Dalam sambutannya Bupati memaparkan latar belakang ia bersama Wabup Zuldafri Darma menjadikan bidang keagamaan sebagai salah satu program unggulan ataupun prioritas. “Kita ingin ciptakan generasi muda yang hafizh Al Qur’an, karena dengan hafizh akan menunjukan bahwa ia pintar dan mempunyai akhlak mulia, apalagi perguruan tinggi ternama di Indonesia bahkan berusaha merangkul para hafizh untuk bergabung di perguruan tingginya”sampai Irdinanyah.

“Beberapa hari kemaren kita hadirkan dua bocah hafizh Kamil dan Akbar yang kemampuan bisa dikatakan sebuah anugerah terindah dari Allah, karena ia bagai mesin google nya Al Qur’an, tidak hanya hafal, keduanya mampu menebak urutan ayat, surah, halaman dan bahkan susunan letaknya di tiap lembar. Kita hadirkan untuk motivasi dan contoh bagi kita semua” ujar terang Bupati.

Selesai safari ramadhan, Bupati bermalam di rumah penduduk setempat dan dilanjutkan dengan sahur bersama masyarakat miskin di Jorong Kubang Landai, Jum’at (16/6/2017).

Kediaman pasangan Nefi (27) dan suaminya Osin Harahap (28) hidup dalam sebuah rumah ukuran 4×6 bersama orang tua dan seorang anaknya Yesi (6) menjadi tempat Bupati Irdinansyah laksanakan sahur hari itu.

Kepada Bupati, Nefi sampaikan sang suami bekerja menjadi kuli harian di Palembayan Bukittinggi. “Uda bakarajo di Bukik pak, pulang kadang sakali limo baleh hari, sahari-hari kami dikawani amak” ujar Nefi.

Nefi menambahkan untuk menyambung hidup selama suaminya berkerja, iapun bekerja sebagai pengembala kambing dengan sistem bagi hasil. “Alhamdulillah masih ada tetangga yang mau memakai jasa saya untuk mengembala ternaknya walaupun dengan bagi hasil” ujar Nefi yang katanya ia memperoleh bantuan sosial berupa beras rastra dan BPJS.

Dalam kunjungannya untuk sahur bersama masyarakat Bupati Irdinansyah menyampaikan permohonan maaf kalau pihak keluarga terkejut atas kedatangannya “Ini semata-mata saya laksanakan untuk rasakan secara langsung kehidupan masyarakat di tingkat bawah dan saling berbagi dalam bulan yang penuh rahmat ini, sekaligus mendengarkan kritik, saran dan permasalahan yang ada” sampainya.

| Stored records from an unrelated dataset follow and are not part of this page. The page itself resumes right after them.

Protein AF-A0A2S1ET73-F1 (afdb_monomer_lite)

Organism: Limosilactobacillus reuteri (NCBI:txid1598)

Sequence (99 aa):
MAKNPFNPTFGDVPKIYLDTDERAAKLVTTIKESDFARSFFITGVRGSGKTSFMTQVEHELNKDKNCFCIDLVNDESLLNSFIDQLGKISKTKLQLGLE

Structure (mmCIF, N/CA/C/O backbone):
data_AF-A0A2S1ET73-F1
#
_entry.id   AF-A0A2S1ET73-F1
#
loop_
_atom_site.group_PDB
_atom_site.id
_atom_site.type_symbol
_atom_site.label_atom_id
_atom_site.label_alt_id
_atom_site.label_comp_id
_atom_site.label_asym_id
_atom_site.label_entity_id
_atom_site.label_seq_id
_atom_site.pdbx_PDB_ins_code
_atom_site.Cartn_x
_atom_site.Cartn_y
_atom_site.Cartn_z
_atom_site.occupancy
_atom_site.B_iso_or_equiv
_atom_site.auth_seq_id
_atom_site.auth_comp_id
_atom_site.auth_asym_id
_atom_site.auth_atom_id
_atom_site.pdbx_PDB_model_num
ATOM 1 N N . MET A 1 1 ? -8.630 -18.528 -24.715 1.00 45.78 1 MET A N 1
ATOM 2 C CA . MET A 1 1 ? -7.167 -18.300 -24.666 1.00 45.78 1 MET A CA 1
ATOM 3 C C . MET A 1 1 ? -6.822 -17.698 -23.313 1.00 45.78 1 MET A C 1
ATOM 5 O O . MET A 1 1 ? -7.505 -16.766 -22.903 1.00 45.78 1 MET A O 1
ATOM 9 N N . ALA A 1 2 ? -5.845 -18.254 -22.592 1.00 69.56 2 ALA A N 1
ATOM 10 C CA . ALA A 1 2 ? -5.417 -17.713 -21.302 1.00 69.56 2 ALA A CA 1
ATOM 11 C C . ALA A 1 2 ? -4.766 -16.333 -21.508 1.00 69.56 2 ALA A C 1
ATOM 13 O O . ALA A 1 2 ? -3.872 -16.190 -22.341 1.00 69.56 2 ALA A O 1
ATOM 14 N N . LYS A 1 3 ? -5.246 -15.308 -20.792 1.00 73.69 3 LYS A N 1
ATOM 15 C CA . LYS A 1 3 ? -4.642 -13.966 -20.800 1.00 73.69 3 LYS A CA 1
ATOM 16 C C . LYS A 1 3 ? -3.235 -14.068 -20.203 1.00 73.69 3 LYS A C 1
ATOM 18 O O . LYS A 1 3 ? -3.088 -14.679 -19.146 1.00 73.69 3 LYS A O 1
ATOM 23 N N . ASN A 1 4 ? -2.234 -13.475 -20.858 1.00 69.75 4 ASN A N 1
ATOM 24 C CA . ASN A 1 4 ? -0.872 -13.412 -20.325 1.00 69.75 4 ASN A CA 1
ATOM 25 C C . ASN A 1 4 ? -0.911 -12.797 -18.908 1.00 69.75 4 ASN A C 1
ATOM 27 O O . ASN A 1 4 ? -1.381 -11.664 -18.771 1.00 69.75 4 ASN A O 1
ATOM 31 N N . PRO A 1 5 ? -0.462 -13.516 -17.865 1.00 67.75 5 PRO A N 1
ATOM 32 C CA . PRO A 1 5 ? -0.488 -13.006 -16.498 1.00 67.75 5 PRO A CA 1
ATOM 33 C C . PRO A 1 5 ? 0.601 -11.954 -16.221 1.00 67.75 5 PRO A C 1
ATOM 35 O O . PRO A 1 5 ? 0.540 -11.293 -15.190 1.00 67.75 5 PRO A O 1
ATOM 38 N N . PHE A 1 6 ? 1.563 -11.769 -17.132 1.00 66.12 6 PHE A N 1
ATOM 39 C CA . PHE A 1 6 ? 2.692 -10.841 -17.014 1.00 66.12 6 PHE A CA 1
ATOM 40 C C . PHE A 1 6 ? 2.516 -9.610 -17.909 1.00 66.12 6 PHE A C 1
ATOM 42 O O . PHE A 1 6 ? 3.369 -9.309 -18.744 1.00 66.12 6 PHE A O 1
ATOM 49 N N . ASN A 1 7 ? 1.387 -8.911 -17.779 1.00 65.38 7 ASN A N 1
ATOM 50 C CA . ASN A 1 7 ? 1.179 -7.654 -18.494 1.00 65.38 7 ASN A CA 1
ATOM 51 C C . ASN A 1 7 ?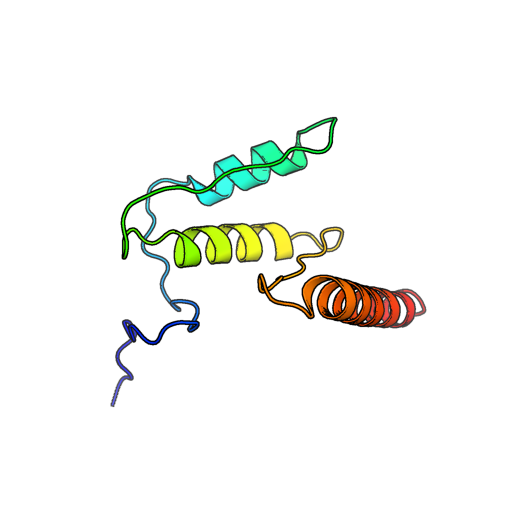 2.046 -6.542 -17.864 1.00 65.38 7 ASN A C 1
ATOM 53 O O . ASN A 1 7 ? 1.829 -6.228 -16.696 1.00 65.38 7 ASN A O 1
ATOM 57 N N . PRO A 1 8 ? 3.003 -5.928 -18.588 1.00 59.47 8 PRO A N 1
ATOM 58 C CA . PRO A 1 8 ? 3.881 -4.898 -18.032 1.00 59.47 8 PRO A CA 1
ATOM 59 C C . PRO A 1 8 ? 3.250 -3.495 -18.049 1.00 59.47 8 PRO A C 1
ATOM 61 O O . PRO A 1 8 ? 3.973 -2.504 -17.929 1.00 59.47 8 PRO A O 1
ATOM 64 N N . THR A 1 9 ? 1.930 -3.380 -18.252 1.00 65.00 9 THR A N 1
ATOM 65 C CA . THR A 1 9 ? 1.238 -2.087 -18.244 1.00 65.00 9 THR A CA 1
ATOM 66 C C . THR A 1 9 ? 1.485 -1.379 -16.920 1.00 65.00 9 THR A C 1
ATOM 68 O O . THR A 1 9 ? 1.218 -1.900 -15.839 1.00 65.00 9 THR A O 1
ATOM 71 N N . PHE A 1 10 ? 2.029 -0.170 -17.021 1.00 52.03 10 PHE A N 1
ATOM 72 C CA . PHE A 1 10 ? 2.327 0.661 -15.869 1.00 52.03 10 PHE A CA 1
ATOM 73 C C . PHE A 1 10 ? 1.028 0.992 -15.121 1.00 52.03 10 PHE A C 1
ATOM 75 O O . PHE A 1 10 ? 0.106 1.541 -15.718 1.00 52.03 10 PHE A O 1
ATOM 82 N N . GLY A 1 11 ? 0.964 0.643 -13.834 1.00 53.56 11 GLY A N 1
ATOM 83 C CA . GLY A 1 11 ? -0.214 0.848 -12.984 1.00 53.56 11 GLY A CA 1
ATOM 84 C C . GLY A 1 11 ? -1.098 -0.389 -12.789 1.00 53.56 11 GLY A C 1
ATOM 85 O O . GLY A 1 11 ? -1.900 -0.396 -11.861 1.00 53.56 11 GLY A O 1
ATOM 86 N N . ASP A 1 12 ? -0.923 -1.453 -13.579 1.00 59.44 12 ASP A N 1
ATOM 87 C CA . ASP A 1 12 ? -1.589 -2.726 -13.293 1.00 59.44 12 ASP A CA 1
ATOM 88 C C . ASP A 1 12 ? -0.871 -3.427 -12.133 1.00 59.44 12 ASP A C 1
ATOM 90 O O . ASP A 1 12 ? 0.326 -3.723 -12.201 1.00 59.44 12 ASP A O 1
ATOM 94 N N . VAL A 1 13 ? -1.615 -3.729 -11.067 1.00 58.00 13 VAL A N 1
ATOM 95 C CA . VAL A 1 13 ? -1.124 -4.598 -9.994 1.00 58.00 13 VAL A CA 1
ATOM 96 C C . VAL A 1 13 ? -0.875 -5.985 -10.592 1.00 58.00 13 VAL A C 1
ATOM 98 O O . VAL A 1 13 ? -1.816 -6.593 -11.122 1.00 58.00 13 VAL A O 1
ATOM 101 N N . PRO A 1 14 ? 0.357 -6.525 -10.532 1.00 62.28 14 PRO A N 1
ATOM 102 C CA . PRO A 1 14 ? 0.609 -7.869 -11.019 1.00 62.28 14 PRO A CA 1
ATOM 103 C C . PRO A 1 14 ? -0.273 -8.845 -10.239 1.00 62.28 14 PRO A C 1
ATOM 105 O O . PRO A 1 14 ? -0.200 -8.906 -9.015 1.00 62.28 14 PRO A O 1
ATOM 108 N N . LYS A 1 15 ? -1.084 -9.651 -10.937 1.00 65.88 15 LYS A N 1
ATOM 109 C CA . LYS A 1 15 ? -1.872 -10.717 -10.283 1.00 65.88 15 LYS A CA 1
ATOM 110 C C . LYS A 1 15 ? -0.990 -11.728 -9.551 1.00 65.88 15 LYS A C 1
ATOM 112 O O . LYS A 1 15 ? -1.463 -12.434 -8.670 1.00 65.88 15 LYS A O 1
ATOM 117 N N . ILE A 1 16 ? 0.266 -11.826 -9.974 1.00 69.88 16 ILE A N 1
ATOM 118 C CA . ILE A 1 16 ? 1.284 -12.689 -9.399 1.00 69.88 16 ILE A CA 1
ATOM 119 C C . ILE A 1 16 ? 2.437 -11.780 -8.986 1.00 69.88 16 ILE A C 1
ATOM 121 O O . ILE A 1 16 ? 3.167 -11.271 -9.839 1.00 69.88 16 ILE A O 1
ATOM 125 N N . TYR A 1 17 ? 2.583 -11.567 -7.682 1.00 74.31 17 TYR A N 1
ATOM 126 C CA . TYR A 1 17 ? 3.740 -10.888 -7.119 1.00 74.31 17 TYR A CA 1
ATOM 127 C C . TYR A 1 17 ? 4.852 -11.917 -6.896 1.00 74.31 17 TYR A C 1
ATOM 129 O O . TYR A 1 17 ? 4.721 -12.838 -6.092 1.00 74.31 17 TYR A O 1
ATOM 137 N N . LEU A 1 18 ? 5.927 -11.799 -7.675 1.00 72.25 18 LEU A N 1
ATOM 138 C CA . LEU A 1 18 ? 7.075 -12.703 -7.631 1.00 72.25 18 LEU A CA 1
ATOM 139 C C . LEU A 1 18 ? 8.078 -12.214 -6.581 1.00 72.25 18 LEU A C 1
ATOM 141 O O . LEU A 1 18 ? 9.141 -11.700 -6.921 1.00 72.25 18 LEU A O 1
ATOM 145 N N . ASP A 1 19 ? 7.728 -12.338 -5.305 1.00 68.56 19 ASP A N 1
ATOM 146 C CA . ASP A 1 19 ? 8.644 -12.056 -4.199 1.00 68.56 19 ASP A CA 1
ATOM 147 C C . ASP A 1 19 ? 8.643 -13.236 -3.243 1.00 68.56 19 ASP A C 1
ATOM 149 O O . ASP A 1 19 ? 7.635 -13.577 -2.629 1.00 68.56 19 ASP A O 1
ATOM 153 N N . THR A 1 20 ? 9.794 -13.886 -3.159 1.00 62.16 20 THR A N 1
ATOM 154 C CA . THR A 1 20 ? 10.018 -15.079 -2.342 1.00 62.16 20 THR A CA 1
ATOM 155 C C . THR A 1 20 ? 10.608 -14.741 -0.974 1.00 62.16 20 THR A C 1
ATOM 157 O O . THR A 1 20 ? 10.890 -15.648 -0.204 1.00 62.16 20 THR A O 1
ATOM 160 N N . ASP A 1 21 ? 10.838 -13.456 -0.684 1.00 69.88 21 ASP A N 1
ATOM 161 C CA . ASP A 1 21 ? 11.800 -13.029 0.341 1.00 69.88 21 ASP A CA 1
ATOM 162 C C . ASP A 1 21 ? 11.151 -12.355 1.573 1.00 69.88 21 ASP A C 1
ATOM 164 O O . ASP A 1 21 ? 11.822 -11.727 2.395 1.00 69.88 21 ASP A O 1
ATOM 168 N N . GLU A 1 22 ? 9.819 -12.447 1.701 1.00 82.94 22 GLU A N 1
ATOM 169 C CA . GLU A 1 22 ? 9.004 -11.914 2.817 1.00 82.94 22 GLU A CA 1
ATOM 170 C C . GLU A 1 22 ? 9.234 -10.422 3.147 1.00 82.94 22 GLU A C 1
ATOM 172 O O . GLU A 1 22 ? 8.811 -9.922 4.192 1.00 82.94 22 GLU A O 1
ATOM 177 N N . ARG A 1 23 ? 9.901 -9.669 2.264 1.00 88.69 23 ARG A N 1
ATOM 178 C CA . ARG A 1 23 ? 10.337 -8.288 2.528 1.00 88.69 23 ARG A CA 1
ATOM 179 C C . ARG A 1 23 ? 9.160 -7.355 2.783 1.00 88.69 23 ARG A C 1
ATOM 181 O O . ARG A 1 23 ? 9.226 -6.532 3.694 1.00 88.69 23 ARG A O 1
ATOM 188 N N . ALA A 1 24 ? 8.081 -7.508 2.014 1.00 90.19 24 ALA A N 1
ATOM 189 C CA . ALA A 1 24 ? 6.860 -6.734 2.207 1.00 90.19 24 ALA A CA 1
ATOM 190 C C . ALA A 1 24 ? 6.238 -7.010 3.586 1.00 90.19 24 ALA A C 1
ATOM 192 O O . ALA A 1 24 ? 5.935 -6.070 4.315 1.00 90.19 24 ALA A O 1
ATOM 193 N N . ALA A 1 25 ? 6.140 -8.283 3.987 1.00 90.19 25 ALA A N 1
ATOM 194 C CA . ALA A 1 25 ? 5.610 -8.674 5.293 1.00 90.19 25 ALA A CA 1
ATOM 195 C C . ALA A 1 25 ? 6.457 -8.115 6.448 1.00 90.19 25 ALA A C 1
ATOM 197 O O . ALA A 1 25 ? 5.914 -7.534 7.383 1.00 90.19 25 ALA A O 1
ATOM 198 N N . LYS A 1 26 ? 7.791 -8.189 6.351 1.00 93.19 26 LYS A N 1
ATOM 199 C CA . LYS A 1 26 ? 8.705 -7.607 7.353 1.00 93.19 26 LYS A CA 1
ATOM 200 C C . LYS A 1 26 ? 8.528 -6.094 7.498 1.00 93.19 26 LYS A C 1
ATOM 202 O O . LYS A 1 26 ? 8.529 -5.580 8.619 1.00 93.19 26 LYS A O 1
ATOM 207 N N . LEU A 1 27 ? 8.359 -5.376 6.384 1.00 93.62 27 LEU A N 1
ATOM 208 C CA . LEU A 1 27 ? 8.097 -3.937 6.419 1.00 93.62 27 LEU A CA 1
ATOM 209 C C . LEU A 1 27 ? 6.741 -3.633 7.071 1.00 93.62 27 LEU A C 1
ATOM 211 O O . LEU A 1 27 ? 6.664 -2.740 7.908 1.00 93.62 27 LEU A O 1
ATOM 215 N N . VAL A 1 28 ? 5.700 -4.405 6.753 1.00 93.50 28 VAL A N 1
ATOM 216 C CA . VAL A 1 28 ? 4.367 -4.273 7.367 1.00 93.50 28 VAL A CA 1
ATOM 217 C C . VAL A 1 28 ? 4.436 -4.478 8.879 1.00 93.50 28 VAL A C 1
ATOM 219 O O . VAL A 1 28 ? 3.909 -3.653 9.622 1.00 93.50 28 VAL A O 1
ATOM 222 N N . THR A 1 29 ? 5.127 -5.520 9.346 1.00 94.00 29 THR A N 1
ATOM 223 C CA . THR A 1 29 ? 5.356 -5.751 10.780 1.00 94.00 29 THR A CA 1
ATOM 224 C C . THR A 1 29 ? 6.075 -4.565 11.419 1.00 94.00 29 THR A C 1
ATOM 226 O O . THR A 1 29 ? 5.604 -4.027 12.414 1.00 94.00 29 THR A O 1
ATOM 229 N N . THR A 1 30 ? 7.143 -4.071 10.786 1.00 94.06 30 THR A N 1
ATOM 230 C CA . THR A 1 30 ? 7.897 -2.903 11.275 1.00 94.06 30 THR A CA 1
ATOM 231 C C . THR A 1 30 ? 7.026 -1.645 11.378 1.00 94.06 30 THR A C 1
ATOM 233 O O . THR A 1 30 ? 7.197 -0.855 12.303 1.00 94.06 30 THR A O 1
ATOM 236 N N . ILE A 1 31 ? 6.101 -1.436 10.434 1.00 93.12 31 ILE A N 1
ATOM 237 C CA . ILE A 1 31 ? 5.144 -0.321 10.468 1.00 93.12 31 ILE A CA 1
ATOM 238 C C . ILE A 1 31 ? 4.179 -0.482 11.649 1.00 93.12 31 ILE A C 1
ATOM 240 O O . ILE A 1 31 ? 3.965 0.476 12.387 1.00 93.12 31 ILE A O 1
ATOM 244 N N . LYS A 1 32 ? 3.612 -1.681 11.837 1.00 90.88 32 LYS A N 1
ATOM 24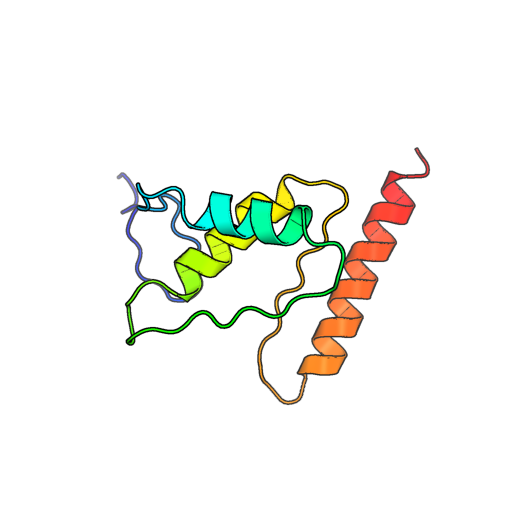5 C CA . LYS A 1 32 ? 2.590 -1.957 12.860 1.00 90.88 32 LYS A CA 1
ATOM 246 C C . LYS A 1 32 ? 3.125 -1.966 14.290 1.00 90.88 32 LYS A C 1
ATOM 248 O O . LYS A 1 32 ? 2.400 -1.584 15.199 1.00 90.88 32 LYS A O 1
ATOM 253 N N . GLU A 1 33 ? 4.364 -2.398 14.486 1.00 92.88 33 GLU A N 1
ATOM 254 C CA . GLU A 1 33 ? 5.010 -2.468 15.804 1.00 92.88 33 GLU A CA 1
ATOM 255 C C . GLU A 1 33 ? 5.695 -1.152 16.205 1.00 92.88 33 GLU A C 1
ATOM 257 O O . GLU A 1 33 ? 6.282 -1.056 17.278 1.00 92.88 33 GLU A O 1
ATOM 262 N N . SER A 1 34 ? 5.669 -0.129 15.347 1.00 91.81 34 SER A N 1
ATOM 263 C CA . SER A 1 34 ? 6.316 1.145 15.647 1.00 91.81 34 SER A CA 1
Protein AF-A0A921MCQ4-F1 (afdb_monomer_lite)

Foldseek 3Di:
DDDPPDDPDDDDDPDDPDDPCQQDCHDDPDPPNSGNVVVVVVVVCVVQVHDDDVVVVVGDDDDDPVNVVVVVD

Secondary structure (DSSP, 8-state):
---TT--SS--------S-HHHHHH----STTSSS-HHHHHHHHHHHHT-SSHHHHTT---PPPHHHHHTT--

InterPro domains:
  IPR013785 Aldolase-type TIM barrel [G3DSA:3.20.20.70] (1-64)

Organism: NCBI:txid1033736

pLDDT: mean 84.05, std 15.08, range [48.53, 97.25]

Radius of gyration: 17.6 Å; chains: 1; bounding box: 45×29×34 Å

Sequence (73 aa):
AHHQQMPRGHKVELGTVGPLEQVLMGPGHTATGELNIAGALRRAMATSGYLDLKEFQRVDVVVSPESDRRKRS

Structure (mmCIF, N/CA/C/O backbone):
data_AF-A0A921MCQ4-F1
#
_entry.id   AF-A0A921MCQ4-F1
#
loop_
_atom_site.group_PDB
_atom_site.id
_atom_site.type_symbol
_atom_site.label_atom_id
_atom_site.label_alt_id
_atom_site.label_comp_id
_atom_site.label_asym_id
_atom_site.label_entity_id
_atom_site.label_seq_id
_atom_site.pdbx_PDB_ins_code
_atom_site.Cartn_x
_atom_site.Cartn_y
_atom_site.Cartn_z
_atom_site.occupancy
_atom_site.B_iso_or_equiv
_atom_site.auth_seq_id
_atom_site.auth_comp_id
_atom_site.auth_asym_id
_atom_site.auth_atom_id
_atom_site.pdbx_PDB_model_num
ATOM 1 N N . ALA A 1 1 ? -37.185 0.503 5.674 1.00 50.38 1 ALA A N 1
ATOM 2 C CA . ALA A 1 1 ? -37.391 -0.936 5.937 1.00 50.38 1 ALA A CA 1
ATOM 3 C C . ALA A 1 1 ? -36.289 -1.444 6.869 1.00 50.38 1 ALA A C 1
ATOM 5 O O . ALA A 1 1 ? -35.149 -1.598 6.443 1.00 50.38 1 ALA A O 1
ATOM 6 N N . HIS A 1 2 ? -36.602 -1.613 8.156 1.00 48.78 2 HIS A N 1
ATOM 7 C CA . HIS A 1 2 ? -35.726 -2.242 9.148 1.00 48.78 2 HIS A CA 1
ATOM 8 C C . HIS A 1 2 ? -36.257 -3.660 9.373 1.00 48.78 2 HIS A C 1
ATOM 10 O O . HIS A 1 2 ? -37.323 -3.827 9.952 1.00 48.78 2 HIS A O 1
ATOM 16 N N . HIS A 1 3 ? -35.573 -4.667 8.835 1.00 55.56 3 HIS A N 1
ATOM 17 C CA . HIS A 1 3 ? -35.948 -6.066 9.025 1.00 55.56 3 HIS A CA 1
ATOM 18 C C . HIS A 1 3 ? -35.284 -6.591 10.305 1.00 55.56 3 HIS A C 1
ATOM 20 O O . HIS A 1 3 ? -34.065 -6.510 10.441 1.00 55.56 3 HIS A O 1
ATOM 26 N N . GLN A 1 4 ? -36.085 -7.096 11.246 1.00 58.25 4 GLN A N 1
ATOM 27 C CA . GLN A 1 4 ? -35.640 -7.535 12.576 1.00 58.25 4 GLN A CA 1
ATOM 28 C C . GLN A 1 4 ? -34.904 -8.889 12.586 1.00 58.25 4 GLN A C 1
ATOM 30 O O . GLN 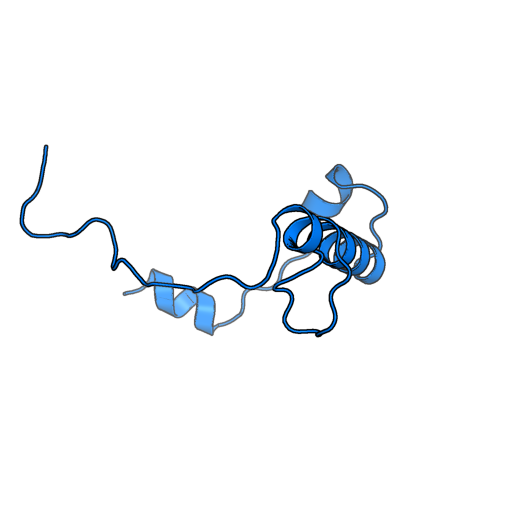A 1 4 ? -34.408 -9.289 13.633 1.00 58.25 4 GLN A O 1
ATOM 35 N N . GLN A 1 5 ? -34.796 -9.581 11.446 1.00 58.47 5 GLN A N 1
ATOM 36 C CA . GLN A 1 5 ? -34.281 -10.957 11.387 1.00 58.47 5 GLN A CA 1
ATOM 37 C C . GLN A 1 5 ? -33.033 -11.159 10.515 1.00 58.47 5 GLN A C 1
ATOM 39 O O . GLN A 1 5 ? -32.550 -12.279 10.396 1.00 58.47 5 GLN A O 1
ATOM 44 N N . MET A 1 6 ? -32.445 -10.086 9.979 1.00 58.94 6 MET A N 1
ATOM 45 C CA . MET A 1 6 ? -31.091 -10.139 9.419 1.00 58.94 6 MET A CA 1
ATOM 46 C C . MET A 1 6 ? -30.265 -8.997 10.018 1.00 58.94 6 MET A C 1
ATOM 48 O O . MET A 1 6 ? -30.387 -7.856 9.557 1.00 58.94 6 MET A O 1
ATOM 52 N N . PRO A 1 7 ? -29.431 -9.249 11.049 1.00 60.47 7 PRO A N 1
ATOM 53 C CA . PRO A 1 7 ? -28.418 -8.274 11.415 1.00 60.47 7 PRO A CA 1
ATOM 54 C C . PRO A 1 7 ? -27.561 -8.058 10.166 1.00 60.47 7 PRO A C 1
ATOM 56 O O . PRO A 1 7 ? -27.224 -9.018 9.479 1.00 60.47 7 PRO A O 1
ATOM 59 N N . ARG A 1 8 ? -27.276 -6.800 9.816 1.00 67.75 8 ARG A N 1
ATOM 60 C CA . ARG A 1 8 ? -26.550 -6.389 8.597 1.00 67.75 8 ARG A CA 1
ATOM 61 C C . ARG A 1 8 ? -25.064 -6.808 8.613 1.00 67.75 8 ARG A C 1
ATOM 63 O O . ARG A 1 8 ? -24.188 -5.991 8.359 1.00 67.75 8 ARG A O 1
ATOM 70 N N . GLY A 1 9 ? -24.780 -8.065 8.932 1.00 69.88 9 GLY A N 1
ATOM 71 C CA . GLY A 1 9 ? -23.457 -8.604 9.208 1.00 69.88 9 GLY A CA 1
ATOM 72 C C . GLY A 1 9 ? -23.211 -8.823 10.701 1.00 69.88 9 GLY A C 1
ATOM 73 O O . GLY A 1 9 ? -23.767 -8.139 11.564 1.00 69.88 9 GLY A O 1
ATOM 74 N N . HIS A 1 10 ? -22.351 -9.797 10.994 1.00 74.00 10 HIS A N 1
ATOM 75 C CA . HIS A 1 10 ? -21.783 -9.990 12.322 1.00 74.00 10 HIS A CA 1
ATOM 76 C C . HIS A 1 10 ? -20.785 -8.865 12.601 1.00 74.00 10 HIS A C 1
ATOM 78 O O . HIS A 1 10 ? -19.867 -8.634 11.815 1.00 74.00 10 HIS A O 1
ATOM 84 N N . LYS A 1 11 ? -20.960 -8.161 13.722 1.00 76.25 11 LYS A N 1
ATOM 85 C CA . LYS A 1 11 ? -19.926 -7.260 14.234 1.00 76.25 11 LYS A CA 1
ATOM 86 C C . LYS A 1 11 ? -18.844 -8.115 14.884 1.00 76.25 11 LYS A C 1
ATOM 88 O O . LYS A 1 11 ? -19.156 -8.931 15.746 1.00 76.25 11 LYS A O 1
ATOM 93 N N . VAL A 1 12 ? -17.603 -7.924 14.459 1.00 80.69 12 VAL A N 1
ATOM 94 C CA . VAL A 1 12 ? -16.428 -8.596 15.016 1.00 80.69 12 VAL A CA 1
ATOM 95 C C . VAL A 1 12 ? -15.463 -7.513 15.471 1.00 80.69 12 VAL A C 1
ATOM 97 O O . VAL A 1 12 ? -15.206 -6.566 14.726 1.00 80.69 12 VAL A O 1
ATOM 100 N N . GLU A 1 13 ? -14.958 -7.626 16.696 1.00 83.06 13 GLU A N 1
ATOM 101 C CA . GLU A 1 13 ? -13.876 -6.768 17.174 1.00 83.06 13 GLU A CA 1
ATOM 102 C C . GLU A 1 13 ? -12.554 -7.252 16.572 1.00 83.06 13 GLU A C 1
ATOM 104 O O . GLU A 1 13 ? -12.164 -8.402 16.756 1.00 83.06 13 GLU A O 1
ATOM 109 N N . LEU A 1 14 ? -11.890 -6.381 15.811 1.00 78.69 14 LEU A N 1
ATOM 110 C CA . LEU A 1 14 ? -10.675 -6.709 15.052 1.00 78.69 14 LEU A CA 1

Selepas sahur bersama, Bupati Irdinansyah menyerahkan 10 Kg beras untuk dikonsumsi dan bantuan uang tunai. “Semoga dengan bantuan ini, bisa sedikit meringankan beban Nefi sekeluarga di sisa ramadhan, dan bantuan uang bisa dimanfaatkan dalam menyambut hari raya” ujar Bupati dan sekaligus pamit untuk subuh berjamaah di masjid Baitul Ulum jorong Sungai Salak Nagari Koto Tangah Kecamatan Tanjung Emas.

Dalam subuh jamaah, buya Afrizon yang juga Kabag Kesra menyampaikan Tausyiah keunggulan dan manfaat dari shalat Subuh. “Shalat subuh satu-satunya shalat yang tidak bisa di jamak, laksanakan shalat subuh berjamaah akan menyehatkan badan dan bahkan membuka rezki yang melaksanakannya” ujarnya.

Bahkan Afrizon mencontohkan, betapa negara Turki yang awalnya hanya negara biasa saja, berkat perdana menterinya yang menggalakkan shalat subuh berjamaah, sekarang sudah menjadi negara nomor 6 terkuat di dunia, sampainya.

Sejalan dengan Afrizon, Bupati Irdinansyah gerakan subuh mengaji merupakan sebuah program untuk menggugah masyarakat agar mau meramaikan masjid, terutama dalam ibadah shalat subuh. “Seperti yang dipaparkan buya Afrizon, manfaat shalat subuh berjamaah sangat banyak sekali dan muara yang diharapkan adalah terciptanya masyarakat tanah datar yang beriman dan madani” ujarnya.

Irdinansyah menambahkan, program tahfizh yang sedang digalakkan ditunjang dengan pendirian pondok tahfizh sebagai wadah bagi anak generasi muda untuk belajar hafizh. “Sampai saat ini sudah ada 52 pondok tahfizh se Tanah Datar, harapan kita nantinya di setiap nagari ada 1 pondok sehingga minimal jumlahnya ada 75 buah” terangnya.

Bupati Irdinansyah mengatakan, beberapa sektor lainnya sudah ditingkatkan. “Di bidang tenaga pengajar kita sudah melakukan sertifikasi sebanyak 2163 guru TPA/TPSA dimana nantinya setiap 1 orang guru berkewajiban melahirkan minimal 3 orang hafizh atau hafizhah, dan kalau ini pelaksanaannya sesuai harapan, tentu cita-cita menjadi Kabupaten Tahfizh dapat dicapai, namun yang paling utama sekali adalah peranan orang tua untuk mendorong anaknya agar mau hafizh Al Qur’an” pungkasnya.

Selepas subuh berjamaah, Bupati Irdinansyah mengunjungi rumah keluarga miskin di jorong Sungai Salak dan menyerahkan bantuan 10 kg beras dan uang tunai. (Tim).

 

 

Tinggalkan Balasan

Alamat email Anda tidak akan dipublikasikan. Ruas yang wajib ditandai *

No More Posts Available.

No more pages to load.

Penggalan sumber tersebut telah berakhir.